Sunday, November 06, 2005

Marijuana and Schizophrenia

Smoking pot apparently causes similar brain changes as schizophrenia and hastens the onset of the disease in those who are otherwise susceptible. I have often dismissed such research in the past as drug war propaganda, but this is pretty solid stuff done in the fairly liberal socialist democracy of Denmark. Perhaps most disturbing was this passage:

A second study by researchers at the Zucker Hillside Hospital in New York looked at the brains of teenagers, comparing some who were heavy cannabis users with schizophrenic patients and healthy adolescents.

The team used a sophisticated scanning technique called diffusion tensor imaging (DTI) which measures the motion of water molecules in the brain which can indicate microscopic abnormalities.

They found similar abnormalities in an area of the brain linked to high level linguistic and auditory skill in cannabis users and those with schizophrenia.

They focused on the arcuate fasciculus, a bundle of fibres connecting the Broca's area in the left frontal lobe and the Wernicke's area in the left temporal lobe.

The abnormalities were not seen in healthy teenagers.

Dr Mazar Ashtari, of the Albert Einstein College of Medicine who led the study, said: "Because this language/auditory pathway continues to develop during adolescence, it is most susceptible to the neurotoxins introduced into the body through marijuana use."
This means even if one has no familial tendency to develop schizophrenia, chronic pot smoking may cause schizoid like changes in the brain.

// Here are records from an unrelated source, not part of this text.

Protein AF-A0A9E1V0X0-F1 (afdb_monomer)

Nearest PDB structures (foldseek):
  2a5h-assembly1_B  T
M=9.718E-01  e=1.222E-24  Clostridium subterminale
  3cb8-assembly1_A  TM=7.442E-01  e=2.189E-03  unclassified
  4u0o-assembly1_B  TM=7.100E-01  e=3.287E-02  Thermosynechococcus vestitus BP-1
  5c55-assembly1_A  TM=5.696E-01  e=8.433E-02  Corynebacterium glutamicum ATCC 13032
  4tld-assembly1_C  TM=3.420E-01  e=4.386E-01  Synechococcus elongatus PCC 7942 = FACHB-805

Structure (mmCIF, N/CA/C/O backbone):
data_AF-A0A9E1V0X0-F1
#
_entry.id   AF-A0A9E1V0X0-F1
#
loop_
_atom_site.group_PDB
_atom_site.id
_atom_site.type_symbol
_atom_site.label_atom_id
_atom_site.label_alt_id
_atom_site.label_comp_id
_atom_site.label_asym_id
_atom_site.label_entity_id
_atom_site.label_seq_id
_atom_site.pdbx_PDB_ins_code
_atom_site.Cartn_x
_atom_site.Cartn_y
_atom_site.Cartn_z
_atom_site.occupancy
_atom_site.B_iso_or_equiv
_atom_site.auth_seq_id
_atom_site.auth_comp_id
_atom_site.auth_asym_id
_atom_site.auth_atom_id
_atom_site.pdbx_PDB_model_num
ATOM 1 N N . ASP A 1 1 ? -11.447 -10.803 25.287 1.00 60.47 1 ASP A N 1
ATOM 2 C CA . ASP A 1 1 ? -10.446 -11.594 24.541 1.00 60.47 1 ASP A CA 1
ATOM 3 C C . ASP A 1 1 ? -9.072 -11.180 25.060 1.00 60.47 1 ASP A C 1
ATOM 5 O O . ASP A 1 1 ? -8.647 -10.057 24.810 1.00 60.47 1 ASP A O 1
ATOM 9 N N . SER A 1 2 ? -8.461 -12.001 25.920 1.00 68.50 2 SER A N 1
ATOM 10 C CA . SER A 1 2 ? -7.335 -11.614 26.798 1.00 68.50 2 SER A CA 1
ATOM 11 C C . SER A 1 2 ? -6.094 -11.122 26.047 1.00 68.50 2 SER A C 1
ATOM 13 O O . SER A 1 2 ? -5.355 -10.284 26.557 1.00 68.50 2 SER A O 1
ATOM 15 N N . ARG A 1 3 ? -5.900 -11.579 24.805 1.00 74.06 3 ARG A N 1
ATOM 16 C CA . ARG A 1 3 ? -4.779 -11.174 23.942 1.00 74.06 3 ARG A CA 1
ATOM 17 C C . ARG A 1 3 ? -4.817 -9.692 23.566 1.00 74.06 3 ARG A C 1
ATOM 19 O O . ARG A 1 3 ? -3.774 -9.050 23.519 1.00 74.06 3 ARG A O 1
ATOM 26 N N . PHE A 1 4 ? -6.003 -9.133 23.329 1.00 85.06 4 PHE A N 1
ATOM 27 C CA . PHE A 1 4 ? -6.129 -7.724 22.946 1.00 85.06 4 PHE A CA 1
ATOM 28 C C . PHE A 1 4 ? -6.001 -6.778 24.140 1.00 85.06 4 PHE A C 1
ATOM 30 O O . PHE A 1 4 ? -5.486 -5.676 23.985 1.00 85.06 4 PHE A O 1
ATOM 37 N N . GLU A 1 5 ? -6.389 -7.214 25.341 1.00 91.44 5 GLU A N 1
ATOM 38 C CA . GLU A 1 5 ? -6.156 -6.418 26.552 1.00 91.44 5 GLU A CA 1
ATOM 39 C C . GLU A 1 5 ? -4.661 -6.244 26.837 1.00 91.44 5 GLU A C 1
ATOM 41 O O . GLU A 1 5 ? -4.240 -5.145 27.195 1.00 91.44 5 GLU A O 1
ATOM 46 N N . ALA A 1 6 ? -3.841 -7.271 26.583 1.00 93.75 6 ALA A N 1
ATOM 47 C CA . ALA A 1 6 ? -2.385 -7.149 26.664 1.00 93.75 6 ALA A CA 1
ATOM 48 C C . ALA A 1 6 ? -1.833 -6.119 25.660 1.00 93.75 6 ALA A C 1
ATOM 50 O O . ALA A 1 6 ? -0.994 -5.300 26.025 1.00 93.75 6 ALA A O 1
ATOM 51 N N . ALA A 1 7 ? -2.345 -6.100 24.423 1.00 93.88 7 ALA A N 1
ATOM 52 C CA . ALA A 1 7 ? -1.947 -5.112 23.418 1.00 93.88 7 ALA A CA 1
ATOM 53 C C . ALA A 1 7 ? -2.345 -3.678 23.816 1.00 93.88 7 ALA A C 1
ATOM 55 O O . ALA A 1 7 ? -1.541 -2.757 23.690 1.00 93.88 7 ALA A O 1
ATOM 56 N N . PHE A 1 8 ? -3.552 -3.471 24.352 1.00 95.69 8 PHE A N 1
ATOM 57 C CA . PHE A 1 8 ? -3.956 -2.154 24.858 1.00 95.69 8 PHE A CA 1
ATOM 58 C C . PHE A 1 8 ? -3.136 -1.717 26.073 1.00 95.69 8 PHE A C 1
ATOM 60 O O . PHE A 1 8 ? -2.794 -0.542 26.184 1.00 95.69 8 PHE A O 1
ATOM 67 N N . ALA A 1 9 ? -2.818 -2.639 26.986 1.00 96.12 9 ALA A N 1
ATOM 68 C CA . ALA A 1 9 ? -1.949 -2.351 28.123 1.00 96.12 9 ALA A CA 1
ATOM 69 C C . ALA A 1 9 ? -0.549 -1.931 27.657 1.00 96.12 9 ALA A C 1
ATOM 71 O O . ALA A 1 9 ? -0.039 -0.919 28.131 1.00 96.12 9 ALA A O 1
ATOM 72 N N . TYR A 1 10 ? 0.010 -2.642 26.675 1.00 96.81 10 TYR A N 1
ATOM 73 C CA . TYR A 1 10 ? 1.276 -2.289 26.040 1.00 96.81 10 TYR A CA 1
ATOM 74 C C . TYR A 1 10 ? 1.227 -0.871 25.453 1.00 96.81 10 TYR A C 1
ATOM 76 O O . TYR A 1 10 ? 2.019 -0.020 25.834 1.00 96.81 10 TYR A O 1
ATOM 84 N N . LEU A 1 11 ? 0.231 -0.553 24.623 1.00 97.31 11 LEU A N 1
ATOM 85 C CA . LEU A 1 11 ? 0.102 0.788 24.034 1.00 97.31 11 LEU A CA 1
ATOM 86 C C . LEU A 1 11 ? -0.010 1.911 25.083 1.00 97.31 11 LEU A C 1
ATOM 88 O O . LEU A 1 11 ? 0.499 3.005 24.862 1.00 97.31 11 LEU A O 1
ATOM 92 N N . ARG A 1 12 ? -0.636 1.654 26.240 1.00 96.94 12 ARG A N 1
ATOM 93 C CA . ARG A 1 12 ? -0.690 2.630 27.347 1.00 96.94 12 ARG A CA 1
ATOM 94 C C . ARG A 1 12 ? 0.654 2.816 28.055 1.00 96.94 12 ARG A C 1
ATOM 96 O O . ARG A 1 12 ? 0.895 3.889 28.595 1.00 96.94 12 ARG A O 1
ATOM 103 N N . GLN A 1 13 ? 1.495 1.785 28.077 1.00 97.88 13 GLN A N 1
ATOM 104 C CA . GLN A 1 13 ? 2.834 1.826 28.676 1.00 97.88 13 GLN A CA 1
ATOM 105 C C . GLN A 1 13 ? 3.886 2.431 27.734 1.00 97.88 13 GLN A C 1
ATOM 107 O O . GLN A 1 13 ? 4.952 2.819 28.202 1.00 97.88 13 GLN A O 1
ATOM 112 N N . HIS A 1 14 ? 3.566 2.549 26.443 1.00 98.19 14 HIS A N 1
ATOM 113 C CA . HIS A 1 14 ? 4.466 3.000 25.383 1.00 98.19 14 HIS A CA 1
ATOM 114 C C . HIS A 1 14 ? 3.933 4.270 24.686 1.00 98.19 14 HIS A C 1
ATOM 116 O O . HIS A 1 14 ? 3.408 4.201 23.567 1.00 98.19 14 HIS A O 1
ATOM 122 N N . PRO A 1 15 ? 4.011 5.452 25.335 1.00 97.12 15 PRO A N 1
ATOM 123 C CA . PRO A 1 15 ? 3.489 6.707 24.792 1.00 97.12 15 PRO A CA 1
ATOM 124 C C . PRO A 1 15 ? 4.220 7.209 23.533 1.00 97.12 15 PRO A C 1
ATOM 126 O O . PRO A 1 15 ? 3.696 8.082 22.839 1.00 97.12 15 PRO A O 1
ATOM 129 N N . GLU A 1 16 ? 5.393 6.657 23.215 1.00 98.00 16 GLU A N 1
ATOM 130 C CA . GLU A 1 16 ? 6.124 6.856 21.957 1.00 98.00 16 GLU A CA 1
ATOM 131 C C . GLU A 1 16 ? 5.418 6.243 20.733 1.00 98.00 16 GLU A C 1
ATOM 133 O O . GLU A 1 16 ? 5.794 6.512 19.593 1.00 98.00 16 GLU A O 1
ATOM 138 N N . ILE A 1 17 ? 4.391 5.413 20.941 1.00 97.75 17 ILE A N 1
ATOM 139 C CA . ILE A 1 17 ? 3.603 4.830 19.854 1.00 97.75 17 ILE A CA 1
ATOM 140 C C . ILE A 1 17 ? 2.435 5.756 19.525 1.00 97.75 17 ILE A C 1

Some users of marijuana and other psychedelic (or entheogenic) substances like to think they have opened the doors of perception through their indulgence and that those who don't partake just have blinders on. I will grant this may be true for occasional use of mind altering substances like pot and mushrooms in an ideal set and setting (as advocated by Timothy Leary back in his serious research days). However, mounting evidence suggests chronic daily use disturbs the mind of almost all users, particularly those who became habituated in their teens. If you resist this idea, then how do you reconcile the fact that the brain structure of a daily lifelong marijuana user probably looks more like someone with psychosis than it does like that of an enlightened sage. Just because a little of something may be desirable under certain conditions doesn't mean a lot all the time is even more beneficial.